II. Couture enters this fight with a career record of 19-10, which, on paper, seems pretty mediocre. There are 28-year-olds with similar records getting turned away from 'Ultimate Fighter' tryouts. Tim Sylvia has a career mark of 28-7, for crying out loud. Keith Jardine is 17-9-2! What does it all tell us? That it's not just how many fights you won, but who you beat. Sure, Couture's record benefited from the Steven Grahams and James Toneys of the MMA world, but of his 29 pro MMA bouts, 15 were UFC title fights. If he really does retire after the Machida fight, he'll do so as a man who spent literally half his career in championship bouts. Now that's a legacy.

III. Even when doors have been slammed shut forever, they can usually be pried open again with the right amount of money.
While Couture insists he's done, he recently told Steve Cofield that the UFC would have to really "step up" to get him back. That vague phrase could mean a lot of things. Does he mean step up with a better fight offer? Step up with a cushy executive gig like Chuck Liddell's? We don't know, but we do know that's not something you say if you're absolutely, 100 percent done. It's more like something you say when you're 90 percent done, but could always be coaxed out by one last enormous payday.

IV. At this point, MMA could benefit more from Couture's retirement than from his continued participation.
As our own Mike Chiappetta wrote earlier this week, Couture has always had a bit of the advocate in him. That voice has necessarily been muted while under contract with the UFC, but once he's out he could be the leader on issues like fighter pay, health insurance, pension funds – maybe he could even be the driving force behind creating a fighter's union that would address all those issues. MMA needs an elder statesman with the clout and the fearlessness necessary to lead that charge. It also needs someone willing take on this battle even though he doesn't personally need the spoils from it. If that someone isn't Couture, then who? And when?

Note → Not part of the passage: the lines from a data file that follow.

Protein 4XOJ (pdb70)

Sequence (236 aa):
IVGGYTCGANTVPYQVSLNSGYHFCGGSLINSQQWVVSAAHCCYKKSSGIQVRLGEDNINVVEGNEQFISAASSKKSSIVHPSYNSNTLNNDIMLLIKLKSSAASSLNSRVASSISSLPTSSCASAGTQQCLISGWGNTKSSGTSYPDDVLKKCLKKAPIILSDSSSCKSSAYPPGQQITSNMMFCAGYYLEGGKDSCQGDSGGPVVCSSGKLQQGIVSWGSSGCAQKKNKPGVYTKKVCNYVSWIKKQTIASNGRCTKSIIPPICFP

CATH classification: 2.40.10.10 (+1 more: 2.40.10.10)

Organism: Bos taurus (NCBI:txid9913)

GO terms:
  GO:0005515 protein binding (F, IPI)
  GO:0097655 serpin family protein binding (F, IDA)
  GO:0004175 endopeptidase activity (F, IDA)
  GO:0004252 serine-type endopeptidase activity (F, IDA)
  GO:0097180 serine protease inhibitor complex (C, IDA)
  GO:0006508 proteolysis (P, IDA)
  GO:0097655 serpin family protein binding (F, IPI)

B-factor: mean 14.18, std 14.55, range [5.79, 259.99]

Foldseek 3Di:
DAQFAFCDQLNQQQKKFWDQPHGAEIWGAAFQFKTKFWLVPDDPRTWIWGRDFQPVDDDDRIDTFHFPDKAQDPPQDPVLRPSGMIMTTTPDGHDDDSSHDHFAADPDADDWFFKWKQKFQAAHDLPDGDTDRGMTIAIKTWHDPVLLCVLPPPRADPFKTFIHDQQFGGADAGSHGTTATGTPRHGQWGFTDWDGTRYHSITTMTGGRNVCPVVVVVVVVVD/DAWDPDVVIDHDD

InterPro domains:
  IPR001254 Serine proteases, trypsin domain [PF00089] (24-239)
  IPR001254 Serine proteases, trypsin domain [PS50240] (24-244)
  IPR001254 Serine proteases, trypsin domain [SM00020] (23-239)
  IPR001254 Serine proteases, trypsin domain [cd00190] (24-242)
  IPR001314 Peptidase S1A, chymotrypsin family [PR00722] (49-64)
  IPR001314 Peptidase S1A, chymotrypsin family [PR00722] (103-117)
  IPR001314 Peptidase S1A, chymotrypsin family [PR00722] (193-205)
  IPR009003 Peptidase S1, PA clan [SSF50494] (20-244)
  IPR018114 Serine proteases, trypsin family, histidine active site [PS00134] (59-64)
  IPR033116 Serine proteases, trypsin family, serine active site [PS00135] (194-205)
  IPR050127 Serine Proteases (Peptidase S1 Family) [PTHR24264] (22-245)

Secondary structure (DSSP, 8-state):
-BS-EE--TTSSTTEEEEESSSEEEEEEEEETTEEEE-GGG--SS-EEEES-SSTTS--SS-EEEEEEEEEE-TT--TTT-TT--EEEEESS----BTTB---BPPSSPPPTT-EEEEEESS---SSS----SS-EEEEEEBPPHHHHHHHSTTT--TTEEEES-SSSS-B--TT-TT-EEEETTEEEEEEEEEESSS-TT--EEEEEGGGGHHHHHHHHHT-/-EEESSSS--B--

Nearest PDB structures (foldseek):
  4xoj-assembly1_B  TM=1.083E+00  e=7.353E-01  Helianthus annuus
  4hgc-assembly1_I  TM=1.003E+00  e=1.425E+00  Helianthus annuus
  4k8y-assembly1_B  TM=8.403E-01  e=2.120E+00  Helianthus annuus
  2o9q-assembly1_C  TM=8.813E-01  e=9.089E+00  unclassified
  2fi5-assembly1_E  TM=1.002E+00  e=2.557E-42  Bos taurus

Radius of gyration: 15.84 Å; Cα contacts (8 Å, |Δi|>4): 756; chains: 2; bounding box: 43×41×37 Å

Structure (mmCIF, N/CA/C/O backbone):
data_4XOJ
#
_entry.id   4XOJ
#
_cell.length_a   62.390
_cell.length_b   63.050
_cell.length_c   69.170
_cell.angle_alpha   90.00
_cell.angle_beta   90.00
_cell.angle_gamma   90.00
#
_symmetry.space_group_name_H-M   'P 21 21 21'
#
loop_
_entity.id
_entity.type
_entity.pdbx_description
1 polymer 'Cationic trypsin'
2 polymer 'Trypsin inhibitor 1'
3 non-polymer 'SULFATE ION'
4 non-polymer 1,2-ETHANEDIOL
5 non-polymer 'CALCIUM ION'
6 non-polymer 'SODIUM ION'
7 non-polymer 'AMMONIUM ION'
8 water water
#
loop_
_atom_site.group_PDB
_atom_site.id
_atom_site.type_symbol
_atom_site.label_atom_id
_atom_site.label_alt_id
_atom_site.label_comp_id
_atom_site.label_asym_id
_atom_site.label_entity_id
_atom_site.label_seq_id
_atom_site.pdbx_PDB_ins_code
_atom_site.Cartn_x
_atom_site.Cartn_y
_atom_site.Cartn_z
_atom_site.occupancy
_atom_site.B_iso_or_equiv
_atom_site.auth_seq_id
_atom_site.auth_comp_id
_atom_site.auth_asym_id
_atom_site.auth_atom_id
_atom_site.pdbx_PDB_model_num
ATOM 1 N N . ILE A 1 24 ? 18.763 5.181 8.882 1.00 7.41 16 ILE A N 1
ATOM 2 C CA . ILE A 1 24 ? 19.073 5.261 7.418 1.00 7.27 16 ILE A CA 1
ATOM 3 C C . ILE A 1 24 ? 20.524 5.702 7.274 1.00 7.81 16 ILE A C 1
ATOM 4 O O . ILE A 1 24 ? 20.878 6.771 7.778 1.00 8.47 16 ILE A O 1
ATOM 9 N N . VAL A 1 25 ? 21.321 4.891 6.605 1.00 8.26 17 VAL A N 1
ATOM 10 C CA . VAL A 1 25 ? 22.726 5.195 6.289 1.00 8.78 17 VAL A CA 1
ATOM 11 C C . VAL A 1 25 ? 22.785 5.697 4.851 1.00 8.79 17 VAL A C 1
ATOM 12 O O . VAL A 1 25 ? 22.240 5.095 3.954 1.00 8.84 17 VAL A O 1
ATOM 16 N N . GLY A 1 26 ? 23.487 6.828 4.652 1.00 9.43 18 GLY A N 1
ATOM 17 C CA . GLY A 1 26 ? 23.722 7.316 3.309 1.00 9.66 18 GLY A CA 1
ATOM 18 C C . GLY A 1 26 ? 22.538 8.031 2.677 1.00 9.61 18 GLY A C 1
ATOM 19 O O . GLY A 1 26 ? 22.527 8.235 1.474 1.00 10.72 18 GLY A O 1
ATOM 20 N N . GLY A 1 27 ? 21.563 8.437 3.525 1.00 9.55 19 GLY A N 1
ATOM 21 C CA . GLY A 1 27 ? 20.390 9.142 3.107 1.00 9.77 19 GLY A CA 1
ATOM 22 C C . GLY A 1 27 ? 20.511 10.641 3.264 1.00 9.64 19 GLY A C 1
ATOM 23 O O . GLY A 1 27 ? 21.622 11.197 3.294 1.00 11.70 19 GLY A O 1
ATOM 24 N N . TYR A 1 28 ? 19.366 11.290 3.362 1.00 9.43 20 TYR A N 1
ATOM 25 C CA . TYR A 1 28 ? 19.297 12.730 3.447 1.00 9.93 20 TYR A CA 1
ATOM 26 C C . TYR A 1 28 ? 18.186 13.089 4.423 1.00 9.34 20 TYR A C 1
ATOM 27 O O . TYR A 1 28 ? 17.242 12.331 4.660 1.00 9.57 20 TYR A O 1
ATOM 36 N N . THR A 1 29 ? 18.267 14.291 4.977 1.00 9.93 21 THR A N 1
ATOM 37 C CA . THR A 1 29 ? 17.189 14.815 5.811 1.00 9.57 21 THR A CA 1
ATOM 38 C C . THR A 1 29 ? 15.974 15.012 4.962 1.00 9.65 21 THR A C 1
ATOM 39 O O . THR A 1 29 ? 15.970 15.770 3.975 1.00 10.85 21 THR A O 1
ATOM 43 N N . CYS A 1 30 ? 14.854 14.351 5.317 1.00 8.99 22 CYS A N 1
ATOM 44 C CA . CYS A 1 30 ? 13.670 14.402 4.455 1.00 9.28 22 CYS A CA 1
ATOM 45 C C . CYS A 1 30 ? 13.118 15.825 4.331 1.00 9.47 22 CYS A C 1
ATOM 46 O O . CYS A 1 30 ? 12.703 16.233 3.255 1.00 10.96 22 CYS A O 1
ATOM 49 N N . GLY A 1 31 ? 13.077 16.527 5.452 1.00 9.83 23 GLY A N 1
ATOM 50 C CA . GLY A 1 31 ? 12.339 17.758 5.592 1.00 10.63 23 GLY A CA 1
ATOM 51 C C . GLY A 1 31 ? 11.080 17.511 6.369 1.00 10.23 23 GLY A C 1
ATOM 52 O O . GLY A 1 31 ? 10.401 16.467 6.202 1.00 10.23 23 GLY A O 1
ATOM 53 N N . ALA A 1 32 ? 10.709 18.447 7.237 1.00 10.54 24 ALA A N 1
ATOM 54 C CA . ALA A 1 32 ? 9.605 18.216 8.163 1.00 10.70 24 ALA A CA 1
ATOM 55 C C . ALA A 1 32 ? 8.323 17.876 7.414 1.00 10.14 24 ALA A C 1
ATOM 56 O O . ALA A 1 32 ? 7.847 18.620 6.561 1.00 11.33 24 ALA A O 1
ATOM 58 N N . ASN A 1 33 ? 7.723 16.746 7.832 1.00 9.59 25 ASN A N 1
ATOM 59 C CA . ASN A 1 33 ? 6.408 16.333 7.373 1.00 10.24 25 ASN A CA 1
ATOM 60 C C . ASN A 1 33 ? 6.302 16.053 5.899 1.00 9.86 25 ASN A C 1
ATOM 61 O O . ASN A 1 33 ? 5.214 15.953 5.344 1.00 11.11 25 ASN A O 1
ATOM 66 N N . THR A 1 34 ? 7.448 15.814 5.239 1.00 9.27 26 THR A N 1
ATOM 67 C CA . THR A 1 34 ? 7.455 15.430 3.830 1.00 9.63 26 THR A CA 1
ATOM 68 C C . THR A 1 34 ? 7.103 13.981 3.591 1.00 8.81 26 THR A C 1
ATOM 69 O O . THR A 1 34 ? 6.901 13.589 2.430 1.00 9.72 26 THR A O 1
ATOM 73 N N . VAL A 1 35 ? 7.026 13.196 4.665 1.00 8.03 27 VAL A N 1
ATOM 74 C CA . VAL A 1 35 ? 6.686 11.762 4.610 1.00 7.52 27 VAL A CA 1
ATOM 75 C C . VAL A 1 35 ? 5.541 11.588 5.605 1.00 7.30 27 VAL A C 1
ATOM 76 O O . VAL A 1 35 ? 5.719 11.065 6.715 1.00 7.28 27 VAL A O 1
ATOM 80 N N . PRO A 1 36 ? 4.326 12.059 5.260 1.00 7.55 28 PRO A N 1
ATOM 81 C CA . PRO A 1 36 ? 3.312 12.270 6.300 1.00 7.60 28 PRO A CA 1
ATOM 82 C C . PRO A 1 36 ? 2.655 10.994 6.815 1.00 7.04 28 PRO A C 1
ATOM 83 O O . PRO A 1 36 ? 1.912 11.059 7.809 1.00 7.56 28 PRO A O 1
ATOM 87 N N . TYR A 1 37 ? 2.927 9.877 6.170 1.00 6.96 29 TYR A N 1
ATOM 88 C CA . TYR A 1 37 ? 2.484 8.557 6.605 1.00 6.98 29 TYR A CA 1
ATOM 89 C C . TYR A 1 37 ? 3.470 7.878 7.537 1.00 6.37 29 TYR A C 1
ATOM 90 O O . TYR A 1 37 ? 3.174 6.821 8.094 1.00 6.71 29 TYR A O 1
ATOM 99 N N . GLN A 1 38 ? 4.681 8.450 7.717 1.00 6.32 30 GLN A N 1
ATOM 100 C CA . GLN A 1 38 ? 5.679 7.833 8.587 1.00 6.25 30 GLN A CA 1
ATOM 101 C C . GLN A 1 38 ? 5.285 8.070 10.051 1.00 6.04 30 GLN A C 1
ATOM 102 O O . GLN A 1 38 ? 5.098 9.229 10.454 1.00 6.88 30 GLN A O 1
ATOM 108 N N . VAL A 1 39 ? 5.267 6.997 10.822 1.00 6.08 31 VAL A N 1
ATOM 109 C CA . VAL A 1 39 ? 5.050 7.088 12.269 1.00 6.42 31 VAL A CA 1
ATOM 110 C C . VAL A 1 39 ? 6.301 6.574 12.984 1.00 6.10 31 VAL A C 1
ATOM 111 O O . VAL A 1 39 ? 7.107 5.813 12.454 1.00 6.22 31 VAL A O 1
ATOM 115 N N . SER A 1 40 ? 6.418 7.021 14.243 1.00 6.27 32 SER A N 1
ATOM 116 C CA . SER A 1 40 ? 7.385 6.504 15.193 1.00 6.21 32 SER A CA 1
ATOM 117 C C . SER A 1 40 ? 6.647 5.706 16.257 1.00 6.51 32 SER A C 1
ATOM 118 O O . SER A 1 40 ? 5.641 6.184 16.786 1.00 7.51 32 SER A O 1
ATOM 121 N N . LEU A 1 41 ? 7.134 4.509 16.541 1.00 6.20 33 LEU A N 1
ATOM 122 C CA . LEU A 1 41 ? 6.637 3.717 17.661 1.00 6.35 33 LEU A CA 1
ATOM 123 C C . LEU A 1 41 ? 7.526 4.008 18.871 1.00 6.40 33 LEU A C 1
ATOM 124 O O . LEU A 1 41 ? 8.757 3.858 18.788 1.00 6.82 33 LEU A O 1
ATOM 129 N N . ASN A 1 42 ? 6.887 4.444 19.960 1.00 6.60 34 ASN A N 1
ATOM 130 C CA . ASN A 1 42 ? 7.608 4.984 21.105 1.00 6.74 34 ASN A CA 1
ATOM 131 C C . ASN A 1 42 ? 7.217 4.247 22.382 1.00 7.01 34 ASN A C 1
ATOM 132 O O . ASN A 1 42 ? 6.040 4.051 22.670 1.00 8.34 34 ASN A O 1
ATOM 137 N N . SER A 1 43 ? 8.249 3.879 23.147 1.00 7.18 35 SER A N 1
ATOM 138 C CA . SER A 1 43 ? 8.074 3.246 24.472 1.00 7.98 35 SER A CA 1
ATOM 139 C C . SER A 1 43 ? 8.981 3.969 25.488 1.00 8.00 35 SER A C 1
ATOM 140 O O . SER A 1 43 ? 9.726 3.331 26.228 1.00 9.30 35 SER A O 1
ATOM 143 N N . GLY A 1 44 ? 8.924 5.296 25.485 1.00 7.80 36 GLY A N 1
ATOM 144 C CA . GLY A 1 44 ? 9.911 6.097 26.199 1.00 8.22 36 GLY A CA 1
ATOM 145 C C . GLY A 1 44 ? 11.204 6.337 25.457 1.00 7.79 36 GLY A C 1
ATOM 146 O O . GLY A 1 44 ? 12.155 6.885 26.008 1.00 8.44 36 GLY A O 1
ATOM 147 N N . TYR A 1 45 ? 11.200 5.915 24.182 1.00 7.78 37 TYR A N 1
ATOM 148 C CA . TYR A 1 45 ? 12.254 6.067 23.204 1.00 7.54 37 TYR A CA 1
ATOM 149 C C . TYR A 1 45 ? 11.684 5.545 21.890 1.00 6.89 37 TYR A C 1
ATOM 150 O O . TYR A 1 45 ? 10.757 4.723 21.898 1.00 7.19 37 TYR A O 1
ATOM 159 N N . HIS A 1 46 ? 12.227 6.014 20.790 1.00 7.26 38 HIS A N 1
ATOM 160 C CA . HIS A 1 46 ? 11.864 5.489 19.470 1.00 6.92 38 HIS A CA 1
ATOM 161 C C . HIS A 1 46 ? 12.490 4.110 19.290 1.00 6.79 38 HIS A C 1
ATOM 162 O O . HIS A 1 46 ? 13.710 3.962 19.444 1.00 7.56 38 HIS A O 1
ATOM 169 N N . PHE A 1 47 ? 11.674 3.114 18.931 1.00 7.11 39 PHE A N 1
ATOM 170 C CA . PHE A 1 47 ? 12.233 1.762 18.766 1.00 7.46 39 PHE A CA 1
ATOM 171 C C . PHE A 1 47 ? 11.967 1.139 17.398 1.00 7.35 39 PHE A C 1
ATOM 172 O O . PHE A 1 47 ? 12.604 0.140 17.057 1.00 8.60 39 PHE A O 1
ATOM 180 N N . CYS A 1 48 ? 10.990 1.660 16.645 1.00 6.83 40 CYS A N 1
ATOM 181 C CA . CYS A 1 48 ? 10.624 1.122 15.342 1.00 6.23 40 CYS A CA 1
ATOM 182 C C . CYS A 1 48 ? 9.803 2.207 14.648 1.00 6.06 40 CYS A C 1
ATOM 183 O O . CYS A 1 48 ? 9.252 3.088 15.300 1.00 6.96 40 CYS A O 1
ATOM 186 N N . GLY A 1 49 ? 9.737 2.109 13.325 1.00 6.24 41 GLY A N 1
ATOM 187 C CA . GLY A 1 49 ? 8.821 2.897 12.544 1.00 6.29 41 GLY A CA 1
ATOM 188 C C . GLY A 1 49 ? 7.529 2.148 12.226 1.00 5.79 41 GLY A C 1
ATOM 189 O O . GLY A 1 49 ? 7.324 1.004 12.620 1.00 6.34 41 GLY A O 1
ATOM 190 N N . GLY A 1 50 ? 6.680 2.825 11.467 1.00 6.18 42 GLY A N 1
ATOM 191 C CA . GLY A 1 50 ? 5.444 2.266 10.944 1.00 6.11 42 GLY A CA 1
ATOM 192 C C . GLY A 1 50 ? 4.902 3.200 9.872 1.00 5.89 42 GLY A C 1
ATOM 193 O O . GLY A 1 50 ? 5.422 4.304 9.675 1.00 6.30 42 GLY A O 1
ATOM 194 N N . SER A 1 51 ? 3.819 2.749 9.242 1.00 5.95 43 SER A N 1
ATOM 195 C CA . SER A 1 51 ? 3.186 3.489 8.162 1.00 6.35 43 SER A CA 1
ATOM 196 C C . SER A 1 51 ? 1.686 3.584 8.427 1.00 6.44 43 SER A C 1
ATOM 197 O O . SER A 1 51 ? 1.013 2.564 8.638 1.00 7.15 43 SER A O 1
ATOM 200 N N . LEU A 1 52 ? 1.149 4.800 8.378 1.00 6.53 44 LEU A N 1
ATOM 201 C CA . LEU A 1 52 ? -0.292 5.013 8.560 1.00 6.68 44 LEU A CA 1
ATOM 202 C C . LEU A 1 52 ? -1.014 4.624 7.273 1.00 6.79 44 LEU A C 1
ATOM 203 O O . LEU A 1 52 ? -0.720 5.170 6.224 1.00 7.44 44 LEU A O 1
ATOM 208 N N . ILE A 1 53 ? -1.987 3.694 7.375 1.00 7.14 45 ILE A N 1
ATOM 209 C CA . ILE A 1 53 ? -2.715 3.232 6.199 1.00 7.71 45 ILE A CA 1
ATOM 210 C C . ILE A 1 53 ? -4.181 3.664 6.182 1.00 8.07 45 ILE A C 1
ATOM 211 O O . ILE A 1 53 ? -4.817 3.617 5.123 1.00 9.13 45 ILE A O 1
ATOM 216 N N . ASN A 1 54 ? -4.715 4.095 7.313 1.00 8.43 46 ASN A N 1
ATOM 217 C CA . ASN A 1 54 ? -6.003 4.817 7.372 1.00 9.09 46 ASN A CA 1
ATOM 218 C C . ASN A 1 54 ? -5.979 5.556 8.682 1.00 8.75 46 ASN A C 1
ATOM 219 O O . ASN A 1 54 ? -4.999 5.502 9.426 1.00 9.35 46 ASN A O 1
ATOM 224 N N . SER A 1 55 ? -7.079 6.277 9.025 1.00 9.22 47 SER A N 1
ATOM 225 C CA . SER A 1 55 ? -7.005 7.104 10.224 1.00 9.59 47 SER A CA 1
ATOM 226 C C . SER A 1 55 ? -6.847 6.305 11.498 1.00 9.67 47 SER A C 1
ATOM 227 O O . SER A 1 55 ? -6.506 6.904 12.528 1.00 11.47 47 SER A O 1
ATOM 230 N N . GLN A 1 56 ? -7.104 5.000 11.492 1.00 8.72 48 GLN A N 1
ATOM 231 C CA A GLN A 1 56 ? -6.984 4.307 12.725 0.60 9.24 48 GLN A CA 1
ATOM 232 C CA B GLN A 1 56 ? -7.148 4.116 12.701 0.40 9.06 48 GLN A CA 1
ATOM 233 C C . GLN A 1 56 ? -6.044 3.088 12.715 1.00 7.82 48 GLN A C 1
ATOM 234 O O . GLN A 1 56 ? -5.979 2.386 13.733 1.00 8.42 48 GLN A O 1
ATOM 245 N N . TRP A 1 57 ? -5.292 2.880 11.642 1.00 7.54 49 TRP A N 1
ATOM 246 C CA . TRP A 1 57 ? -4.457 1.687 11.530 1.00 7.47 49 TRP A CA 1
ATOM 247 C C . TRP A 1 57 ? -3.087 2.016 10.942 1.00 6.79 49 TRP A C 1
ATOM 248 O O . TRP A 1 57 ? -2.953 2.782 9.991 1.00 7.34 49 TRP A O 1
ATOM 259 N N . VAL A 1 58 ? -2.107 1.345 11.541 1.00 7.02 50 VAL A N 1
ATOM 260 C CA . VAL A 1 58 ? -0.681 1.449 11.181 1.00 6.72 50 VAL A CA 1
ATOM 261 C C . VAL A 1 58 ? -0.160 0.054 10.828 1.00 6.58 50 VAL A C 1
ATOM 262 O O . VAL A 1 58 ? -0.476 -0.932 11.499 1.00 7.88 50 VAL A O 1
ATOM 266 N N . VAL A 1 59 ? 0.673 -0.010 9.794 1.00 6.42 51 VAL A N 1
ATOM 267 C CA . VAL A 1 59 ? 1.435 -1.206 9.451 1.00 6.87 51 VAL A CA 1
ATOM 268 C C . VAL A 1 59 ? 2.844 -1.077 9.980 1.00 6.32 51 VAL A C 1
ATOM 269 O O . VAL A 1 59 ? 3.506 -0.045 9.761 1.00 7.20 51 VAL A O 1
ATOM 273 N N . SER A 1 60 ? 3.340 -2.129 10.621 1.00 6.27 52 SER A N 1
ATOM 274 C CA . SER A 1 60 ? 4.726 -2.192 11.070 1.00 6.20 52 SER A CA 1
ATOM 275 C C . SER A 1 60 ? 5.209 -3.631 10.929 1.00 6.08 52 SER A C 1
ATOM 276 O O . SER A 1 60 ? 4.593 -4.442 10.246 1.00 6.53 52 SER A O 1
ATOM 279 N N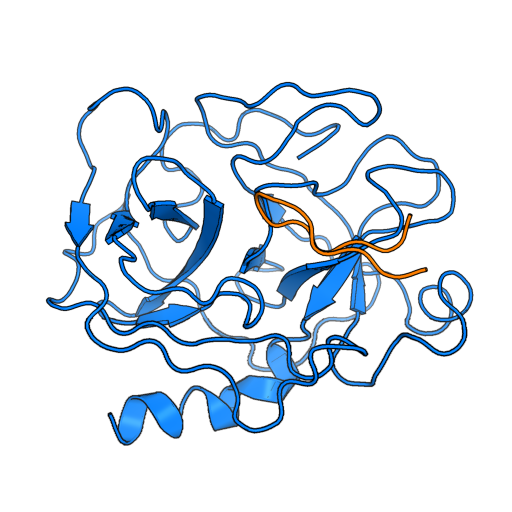 . ALA A 1 61 ? 6.374 -3.925 11.541 1.00 6.33 53 ALA A N 1
ATOM 280 C CA . ALA A 1 61 ? 6.941 -5.269 11.488 1.00 6.25 53 ALA A CA 1
ATOM 281 C C . ALA A 1 61 ? 6.507 -6.075 12.695 1.00 6.35 53 ALA A C 1
ATOM 282 O O . ALA A 1 61 ? 6.418 -5.551 13.817 1.00 7.07 53 ALA A O 1
ATOM 284 N N . ALA A 1 62 ? 6.258 -7.385 12.496 1.00 6.54 54 ALA A N 1
ATOM 285 C CA . ALA A 1 62 ? 5.970 -8.270 13.615 1.00 6.86 54 ALA A CA 1
ATOM 286 C C . ALA A 1 62 ? 7.026 -8.242 14.694 1.00 6.85 54 ALA A C 1
ATOM 287 O O . ALA A 1 62 ? 6.705 -8.328 15.882 1.00 7.53 54 ALA A O 1
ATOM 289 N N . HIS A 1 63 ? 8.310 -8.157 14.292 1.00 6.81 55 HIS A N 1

V. According to oddsmakers, Couture is probably going out on a loss.
Machida is greater than a 3-1 favorite all across the board, and when you look at Couture's recent performances you can see why. His best chance to win this is to do to Machida what he did to Brandon Vera, making this a slow, boring fight that takes place almost entirely in the clinch. He could potentially win that way, but is that really how he wants to spend his final 15 minutes in the Octagon? True, it would at least dampen the UFC's incentive to try and lure him out of retirement later, but every good showman knows that the key is to leave them wanting more, even if you have no intention of giving it to them.

VI. He'd been on this earth 43 years and 255 days when he beat Tim Sylvia for the UFC heavyweight strap, making him the oldest man to ever become a UFC champion. That's a record that's going to stand for a while. Or at least until Anderson Silva retires to become a professional dancer, gets bored, and comes back to beat up whichever poor sap is keeping his belt warm by then.

VII. How much does the success of Couture's latest retirement attempt depend on the success of his acting career?
Unlike many Americans, Randy probably isn't the type to spend his retirement watching Fox News and shopping around for the best price on a leafblower. He's got to stay busy, and he seems to think that his acting career is right on the verge of taking off. The thing is, as anyone who's seen him act already knows, he's probably not getting the call to join the Royal Shakespeare Company any time soon. He's not a bad actor – at the very least, he's better than Channing Tatum – but at the same time, a 47-year-old guy with cauliflower ear who's still just learning the craft will probably never be a leading man. If he does decide to come back to MMA, let's just hope it's because he really wants to, and not because he's run out of acting gigs.

VIII. Seriously, Randy? It's really going to be over for real this time? Win or lose? After a fight with Lyoto Machida, of all people? Okay, if you say so...

IX. But wait, you're telling me that even an offer to fight Fedor Emelianenko, just once, for an outrageous amount of money, that wouldn't be enough to convince you to lace 'em up one last time?
No? Please don't take this the wrong way, Randy, but I don't believe you.